§ WORK TO COMPLETE:
Copy out exactly the lines below that run from the one holding "ATOM 148 C CA" to the one holding "ATOM 156 C CA", keeping both of those lines and no others.

§ DATASET EXTRACT:
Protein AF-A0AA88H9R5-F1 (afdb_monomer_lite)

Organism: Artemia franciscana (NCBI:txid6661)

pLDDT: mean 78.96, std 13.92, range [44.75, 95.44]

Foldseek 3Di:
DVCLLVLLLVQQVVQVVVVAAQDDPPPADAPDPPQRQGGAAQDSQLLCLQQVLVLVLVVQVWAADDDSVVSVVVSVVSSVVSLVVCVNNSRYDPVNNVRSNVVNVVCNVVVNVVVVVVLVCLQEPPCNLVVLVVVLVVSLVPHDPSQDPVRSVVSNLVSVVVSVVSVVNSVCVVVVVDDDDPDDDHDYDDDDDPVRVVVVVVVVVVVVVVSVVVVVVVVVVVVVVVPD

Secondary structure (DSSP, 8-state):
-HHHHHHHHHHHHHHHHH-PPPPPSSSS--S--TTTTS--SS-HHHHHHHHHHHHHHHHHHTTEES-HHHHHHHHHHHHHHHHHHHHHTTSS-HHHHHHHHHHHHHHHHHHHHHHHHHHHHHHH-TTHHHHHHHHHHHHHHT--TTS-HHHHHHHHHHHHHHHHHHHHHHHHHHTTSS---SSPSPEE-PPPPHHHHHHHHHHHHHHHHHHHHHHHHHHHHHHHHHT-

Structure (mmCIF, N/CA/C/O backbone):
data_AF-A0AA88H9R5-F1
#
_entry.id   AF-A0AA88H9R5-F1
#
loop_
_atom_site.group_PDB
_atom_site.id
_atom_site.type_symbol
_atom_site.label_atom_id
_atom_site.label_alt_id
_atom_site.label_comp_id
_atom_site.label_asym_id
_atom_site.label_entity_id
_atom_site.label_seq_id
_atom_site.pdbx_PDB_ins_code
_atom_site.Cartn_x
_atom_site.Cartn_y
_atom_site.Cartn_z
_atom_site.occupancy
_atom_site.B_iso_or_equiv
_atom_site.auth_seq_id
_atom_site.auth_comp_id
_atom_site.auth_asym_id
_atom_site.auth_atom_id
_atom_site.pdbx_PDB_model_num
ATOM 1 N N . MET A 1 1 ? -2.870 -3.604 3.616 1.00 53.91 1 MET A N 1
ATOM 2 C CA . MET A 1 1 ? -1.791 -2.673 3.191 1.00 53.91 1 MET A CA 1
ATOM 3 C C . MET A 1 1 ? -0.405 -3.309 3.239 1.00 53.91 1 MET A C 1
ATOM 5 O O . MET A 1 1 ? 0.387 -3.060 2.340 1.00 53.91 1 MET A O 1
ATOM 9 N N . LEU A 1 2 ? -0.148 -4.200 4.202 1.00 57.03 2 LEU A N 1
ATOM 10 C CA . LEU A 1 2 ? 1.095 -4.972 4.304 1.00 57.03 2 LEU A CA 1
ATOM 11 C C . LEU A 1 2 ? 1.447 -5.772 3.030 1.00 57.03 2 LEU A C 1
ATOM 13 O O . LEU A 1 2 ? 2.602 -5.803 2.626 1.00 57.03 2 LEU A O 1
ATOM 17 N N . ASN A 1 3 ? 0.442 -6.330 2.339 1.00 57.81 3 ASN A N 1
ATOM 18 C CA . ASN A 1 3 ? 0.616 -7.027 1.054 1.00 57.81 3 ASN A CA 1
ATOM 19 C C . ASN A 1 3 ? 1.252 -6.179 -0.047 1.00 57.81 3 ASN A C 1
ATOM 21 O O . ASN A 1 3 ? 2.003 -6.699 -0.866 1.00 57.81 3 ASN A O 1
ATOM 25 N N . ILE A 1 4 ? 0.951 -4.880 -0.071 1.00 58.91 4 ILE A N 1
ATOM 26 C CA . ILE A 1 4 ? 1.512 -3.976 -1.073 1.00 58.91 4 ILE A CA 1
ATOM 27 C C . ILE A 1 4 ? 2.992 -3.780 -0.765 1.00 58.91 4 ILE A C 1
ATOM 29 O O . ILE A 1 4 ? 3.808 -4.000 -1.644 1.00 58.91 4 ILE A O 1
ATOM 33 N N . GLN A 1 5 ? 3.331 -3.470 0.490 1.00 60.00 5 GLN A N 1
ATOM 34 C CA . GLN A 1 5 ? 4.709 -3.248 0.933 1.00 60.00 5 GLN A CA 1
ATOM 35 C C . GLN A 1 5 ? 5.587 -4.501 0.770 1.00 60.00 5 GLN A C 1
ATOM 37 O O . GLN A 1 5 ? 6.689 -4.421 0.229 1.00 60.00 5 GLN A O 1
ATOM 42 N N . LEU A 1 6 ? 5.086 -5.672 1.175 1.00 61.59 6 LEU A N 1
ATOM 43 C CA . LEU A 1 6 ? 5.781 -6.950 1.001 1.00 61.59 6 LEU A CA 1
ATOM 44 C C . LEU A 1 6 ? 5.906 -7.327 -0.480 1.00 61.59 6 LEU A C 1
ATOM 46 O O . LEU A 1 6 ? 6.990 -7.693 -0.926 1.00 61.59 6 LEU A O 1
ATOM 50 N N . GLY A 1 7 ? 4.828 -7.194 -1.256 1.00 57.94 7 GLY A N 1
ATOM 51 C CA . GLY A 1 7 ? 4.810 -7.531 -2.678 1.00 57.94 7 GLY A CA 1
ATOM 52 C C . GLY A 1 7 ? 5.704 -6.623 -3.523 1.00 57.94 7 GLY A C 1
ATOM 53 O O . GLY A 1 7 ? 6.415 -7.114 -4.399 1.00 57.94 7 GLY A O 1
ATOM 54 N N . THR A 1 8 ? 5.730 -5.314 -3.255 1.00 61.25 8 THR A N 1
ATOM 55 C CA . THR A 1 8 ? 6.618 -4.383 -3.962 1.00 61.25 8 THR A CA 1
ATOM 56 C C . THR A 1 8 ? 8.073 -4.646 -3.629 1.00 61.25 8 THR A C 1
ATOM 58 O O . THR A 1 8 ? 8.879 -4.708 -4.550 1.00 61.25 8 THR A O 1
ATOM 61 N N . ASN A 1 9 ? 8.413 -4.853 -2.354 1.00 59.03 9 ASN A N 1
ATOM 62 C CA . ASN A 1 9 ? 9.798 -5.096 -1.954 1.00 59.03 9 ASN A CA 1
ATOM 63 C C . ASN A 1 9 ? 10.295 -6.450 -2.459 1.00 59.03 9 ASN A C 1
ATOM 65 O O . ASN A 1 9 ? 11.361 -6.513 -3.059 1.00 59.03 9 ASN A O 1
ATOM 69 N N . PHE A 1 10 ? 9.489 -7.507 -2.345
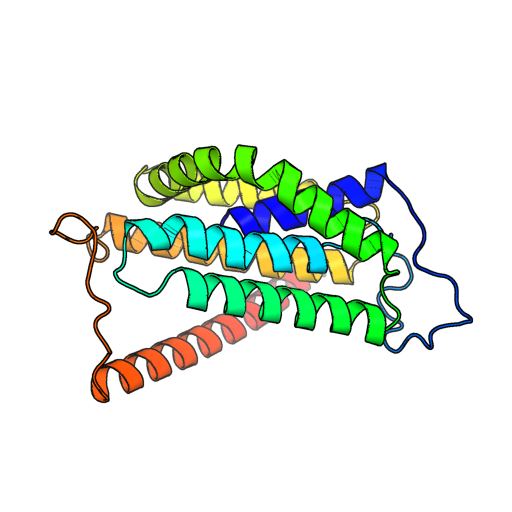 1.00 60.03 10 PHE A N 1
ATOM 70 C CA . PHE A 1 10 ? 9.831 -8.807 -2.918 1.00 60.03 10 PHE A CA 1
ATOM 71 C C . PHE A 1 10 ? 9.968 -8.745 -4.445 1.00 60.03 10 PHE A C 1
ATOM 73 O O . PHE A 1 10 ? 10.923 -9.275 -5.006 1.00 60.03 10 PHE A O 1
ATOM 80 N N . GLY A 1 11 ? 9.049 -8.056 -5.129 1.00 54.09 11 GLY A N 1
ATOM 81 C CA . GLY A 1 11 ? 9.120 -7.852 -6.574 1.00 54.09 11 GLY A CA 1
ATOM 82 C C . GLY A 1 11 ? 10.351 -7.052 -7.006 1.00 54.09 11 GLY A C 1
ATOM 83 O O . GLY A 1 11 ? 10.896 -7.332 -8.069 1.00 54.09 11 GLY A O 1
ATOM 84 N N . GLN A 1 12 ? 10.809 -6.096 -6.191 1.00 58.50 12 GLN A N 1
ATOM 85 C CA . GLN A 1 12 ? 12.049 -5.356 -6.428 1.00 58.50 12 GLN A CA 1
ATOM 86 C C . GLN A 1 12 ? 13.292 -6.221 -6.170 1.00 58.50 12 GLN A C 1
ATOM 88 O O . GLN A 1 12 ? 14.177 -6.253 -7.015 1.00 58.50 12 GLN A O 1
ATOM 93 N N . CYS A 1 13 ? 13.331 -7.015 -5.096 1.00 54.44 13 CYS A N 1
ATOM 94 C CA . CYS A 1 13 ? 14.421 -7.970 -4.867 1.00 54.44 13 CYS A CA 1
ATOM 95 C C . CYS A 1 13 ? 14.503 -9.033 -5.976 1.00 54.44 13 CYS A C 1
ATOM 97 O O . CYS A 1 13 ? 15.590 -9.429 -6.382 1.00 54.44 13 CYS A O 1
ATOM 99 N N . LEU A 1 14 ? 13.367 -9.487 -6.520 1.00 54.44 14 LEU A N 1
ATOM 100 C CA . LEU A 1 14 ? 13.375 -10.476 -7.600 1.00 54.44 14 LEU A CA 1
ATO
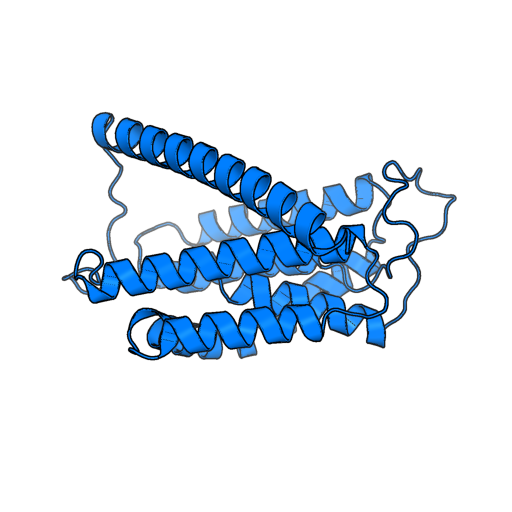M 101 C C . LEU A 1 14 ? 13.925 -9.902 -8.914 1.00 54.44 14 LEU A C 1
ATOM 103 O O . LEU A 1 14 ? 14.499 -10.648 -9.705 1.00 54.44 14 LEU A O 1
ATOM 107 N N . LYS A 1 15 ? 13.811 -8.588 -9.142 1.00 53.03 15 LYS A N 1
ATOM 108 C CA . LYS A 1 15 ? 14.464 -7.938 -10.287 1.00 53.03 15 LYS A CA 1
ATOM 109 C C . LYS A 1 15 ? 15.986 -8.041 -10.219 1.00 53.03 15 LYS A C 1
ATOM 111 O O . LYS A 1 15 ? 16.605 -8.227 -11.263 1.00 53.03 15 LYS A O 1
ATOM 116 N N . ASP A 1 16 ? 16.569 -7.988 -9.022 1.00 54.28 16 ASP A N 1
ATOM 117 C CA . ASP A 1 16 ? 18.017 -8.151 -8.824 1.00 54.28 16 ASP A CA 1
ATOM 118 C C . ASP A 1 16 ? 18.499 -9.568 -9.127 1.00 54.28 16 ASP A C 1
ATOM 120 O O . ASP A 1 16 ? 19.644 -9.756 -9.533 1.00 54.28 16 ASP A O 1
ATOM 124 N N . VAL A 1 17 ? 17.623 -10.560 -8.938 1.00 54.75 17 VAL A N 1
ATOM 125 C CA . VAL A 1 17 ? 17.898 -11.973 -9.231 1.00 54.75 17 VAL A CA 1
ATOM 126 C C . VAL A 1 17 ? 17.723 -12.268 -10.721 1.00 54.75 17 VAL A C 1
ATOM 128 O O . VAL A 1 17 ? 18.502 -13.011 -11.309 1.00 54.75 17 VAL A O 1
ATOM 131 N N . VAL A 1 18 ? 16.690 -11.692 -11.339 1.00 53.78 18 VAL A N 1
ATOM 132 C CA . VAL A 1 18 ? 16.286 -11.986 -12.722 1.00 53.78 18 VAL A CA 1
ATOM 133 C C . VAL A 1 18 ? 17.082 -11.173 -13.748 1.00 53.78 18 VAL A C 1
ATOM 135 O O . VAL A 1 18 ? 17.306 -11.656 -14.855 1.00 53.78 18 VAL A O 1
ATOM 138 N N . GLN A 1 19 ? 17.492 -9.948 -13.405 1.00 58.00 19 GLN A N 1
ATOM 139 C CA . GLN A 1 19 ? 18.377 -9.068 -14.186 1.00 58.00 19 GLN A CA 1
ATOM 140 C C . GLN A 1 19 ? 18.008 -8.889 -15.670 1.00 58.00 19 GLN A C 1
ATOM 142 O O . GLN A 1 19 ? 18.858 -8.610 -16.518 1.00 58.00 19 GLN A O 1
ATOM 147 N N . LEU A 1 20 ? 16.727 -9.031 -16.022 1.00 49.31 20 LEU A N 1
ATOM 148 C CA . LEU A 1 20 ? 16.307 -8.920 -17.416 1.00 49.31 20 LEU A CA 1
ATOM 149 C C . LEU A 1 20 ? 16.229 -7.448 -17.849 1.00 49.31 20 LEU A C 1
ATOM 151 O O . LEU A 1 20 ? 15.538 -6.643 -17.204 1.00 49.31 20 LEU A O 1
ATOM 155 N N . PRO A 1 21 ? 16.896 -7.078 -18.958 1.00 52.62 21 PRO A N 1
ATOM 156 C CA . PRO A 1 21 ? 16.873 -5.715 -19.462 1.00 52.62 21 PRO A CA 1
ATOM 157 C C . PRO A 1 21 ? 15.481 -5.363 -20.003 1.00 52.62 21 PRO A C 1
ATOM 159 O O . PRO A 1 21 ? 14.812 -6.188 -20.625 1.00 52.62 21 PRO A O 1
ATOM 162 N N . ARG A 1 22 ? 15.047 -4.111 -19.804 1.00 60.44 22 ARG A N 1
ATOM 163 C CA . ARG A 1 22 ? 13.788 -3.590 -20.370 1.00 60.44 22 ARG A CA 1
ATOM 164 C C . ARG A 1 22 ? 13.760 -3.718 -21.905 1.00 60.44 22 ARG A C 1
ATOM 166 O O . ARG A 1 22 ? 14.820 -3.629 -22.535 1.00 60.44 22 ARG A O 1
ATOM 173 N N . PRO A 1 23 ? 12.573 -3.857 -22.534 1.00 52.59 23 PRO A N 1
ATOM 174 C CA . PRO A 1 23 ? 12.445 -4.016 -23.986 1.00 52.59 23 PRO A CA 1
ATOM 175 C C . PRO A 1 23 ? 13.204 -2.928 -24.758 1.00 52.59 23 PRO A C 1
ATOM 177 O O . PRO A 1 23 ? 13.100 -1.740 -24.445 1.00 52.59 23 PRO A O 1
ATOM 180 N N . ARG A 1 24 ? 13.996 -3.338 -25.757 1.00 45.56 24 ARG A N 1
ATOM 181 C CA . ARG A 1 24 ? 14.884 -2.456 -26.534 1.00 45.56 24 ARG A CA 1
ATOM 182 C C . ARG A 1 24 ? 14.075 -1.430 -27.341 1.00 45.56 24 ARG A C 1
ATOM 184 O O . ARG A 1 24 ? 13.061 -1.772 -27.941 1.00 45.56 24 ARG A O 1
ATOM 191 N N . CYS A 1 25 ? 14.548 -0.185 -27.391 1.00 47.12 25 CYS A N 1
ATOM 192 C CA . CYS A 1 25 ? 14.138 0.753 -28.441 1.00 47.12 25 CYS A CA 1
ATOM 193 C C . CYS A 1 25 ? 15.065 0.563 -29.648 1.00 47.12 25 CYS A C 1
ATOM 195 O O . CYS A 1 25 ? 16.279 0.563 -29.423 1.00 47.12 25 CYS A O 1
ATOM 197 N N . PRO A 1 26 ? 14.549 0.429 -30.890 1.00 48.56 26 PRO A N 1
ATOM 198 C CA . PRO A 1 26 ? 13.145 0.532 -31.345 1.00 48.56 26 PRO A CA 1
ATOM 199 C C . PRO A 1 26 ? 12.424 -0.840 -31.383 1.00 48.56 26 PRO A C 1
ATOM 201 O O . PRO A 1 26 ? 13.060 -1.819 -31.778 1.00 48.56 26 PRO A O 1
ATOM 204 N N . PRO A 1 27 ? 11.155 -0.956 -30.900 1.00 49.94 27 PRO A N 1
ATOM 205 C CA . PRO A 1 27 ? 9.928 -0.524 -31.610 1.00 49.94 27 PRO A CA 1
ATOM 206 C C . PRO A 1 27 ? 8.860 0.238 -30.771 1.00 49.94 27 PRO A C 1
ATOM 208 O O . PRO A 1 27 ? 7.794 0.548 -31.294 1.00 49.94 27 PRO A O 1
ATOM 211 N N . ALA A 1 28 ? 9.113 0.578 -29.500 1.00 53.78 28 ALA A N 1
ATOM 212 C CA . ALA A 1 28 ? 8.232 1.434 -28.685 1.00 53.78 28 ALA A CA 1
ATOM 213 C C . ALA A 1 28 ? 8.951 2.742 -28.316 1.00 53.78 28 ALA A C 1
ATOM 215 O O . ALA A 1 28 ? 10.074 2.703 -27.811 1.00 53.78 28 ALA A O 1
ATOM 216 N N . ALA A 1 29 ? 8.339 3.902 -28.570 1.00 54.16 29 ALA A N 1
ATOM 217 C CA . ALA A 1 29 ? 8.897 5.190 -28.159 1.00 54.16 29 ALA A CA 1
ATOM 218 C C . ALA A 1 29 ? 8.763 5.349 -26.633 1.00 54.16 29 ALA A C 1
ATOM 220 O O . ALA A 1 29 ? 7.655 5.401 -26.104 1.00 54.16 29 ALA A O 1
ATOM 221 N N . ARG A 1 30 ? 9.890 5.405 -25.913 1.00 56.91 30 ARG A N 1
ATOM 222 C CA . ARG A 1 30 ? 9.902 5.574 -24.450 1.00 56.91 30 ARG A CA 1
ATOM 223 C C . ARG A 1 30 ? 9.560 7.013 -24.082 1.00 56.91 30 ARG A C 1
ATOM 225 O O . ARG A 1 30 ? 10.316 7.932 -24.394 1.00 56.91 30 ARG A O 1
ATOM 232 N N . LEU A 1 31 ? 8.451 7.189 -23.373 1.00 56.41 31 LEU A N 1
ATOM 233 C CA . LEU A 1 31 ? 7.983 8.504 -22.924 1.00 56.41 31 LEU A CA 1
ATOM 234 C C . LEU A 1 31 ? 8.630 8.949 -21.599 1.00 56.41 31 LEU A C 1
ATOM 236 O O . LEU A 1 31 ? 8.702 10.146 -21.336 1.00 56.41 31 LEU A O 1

§ RESULT BELOW:
ATOM 148 C CA . LEU A 1 20 ? 16.307 -8.920 -17.416 1.00 49.31 20 LEU A CA 1
ATOM 149 C C . LEU A 1 20 ? 16.229 -7.448 -17.849 1.00 49.31 20 LEU A C 1
ATOM 151 O O . LEU A 1 20 ? 15.538 -6.643 -17.204 1.00 49.31 20 LEU A O 1
ATOM 155 N N . PRO A 1 21 ? 16.896 -7.078 -18.958 1.00 52.62 21 PRO A N 1
ATOM 156 C CA . PRO A 1 21 ? 16.873 -5.715 -19.462 1.00 52.62 21 PRO A CA 1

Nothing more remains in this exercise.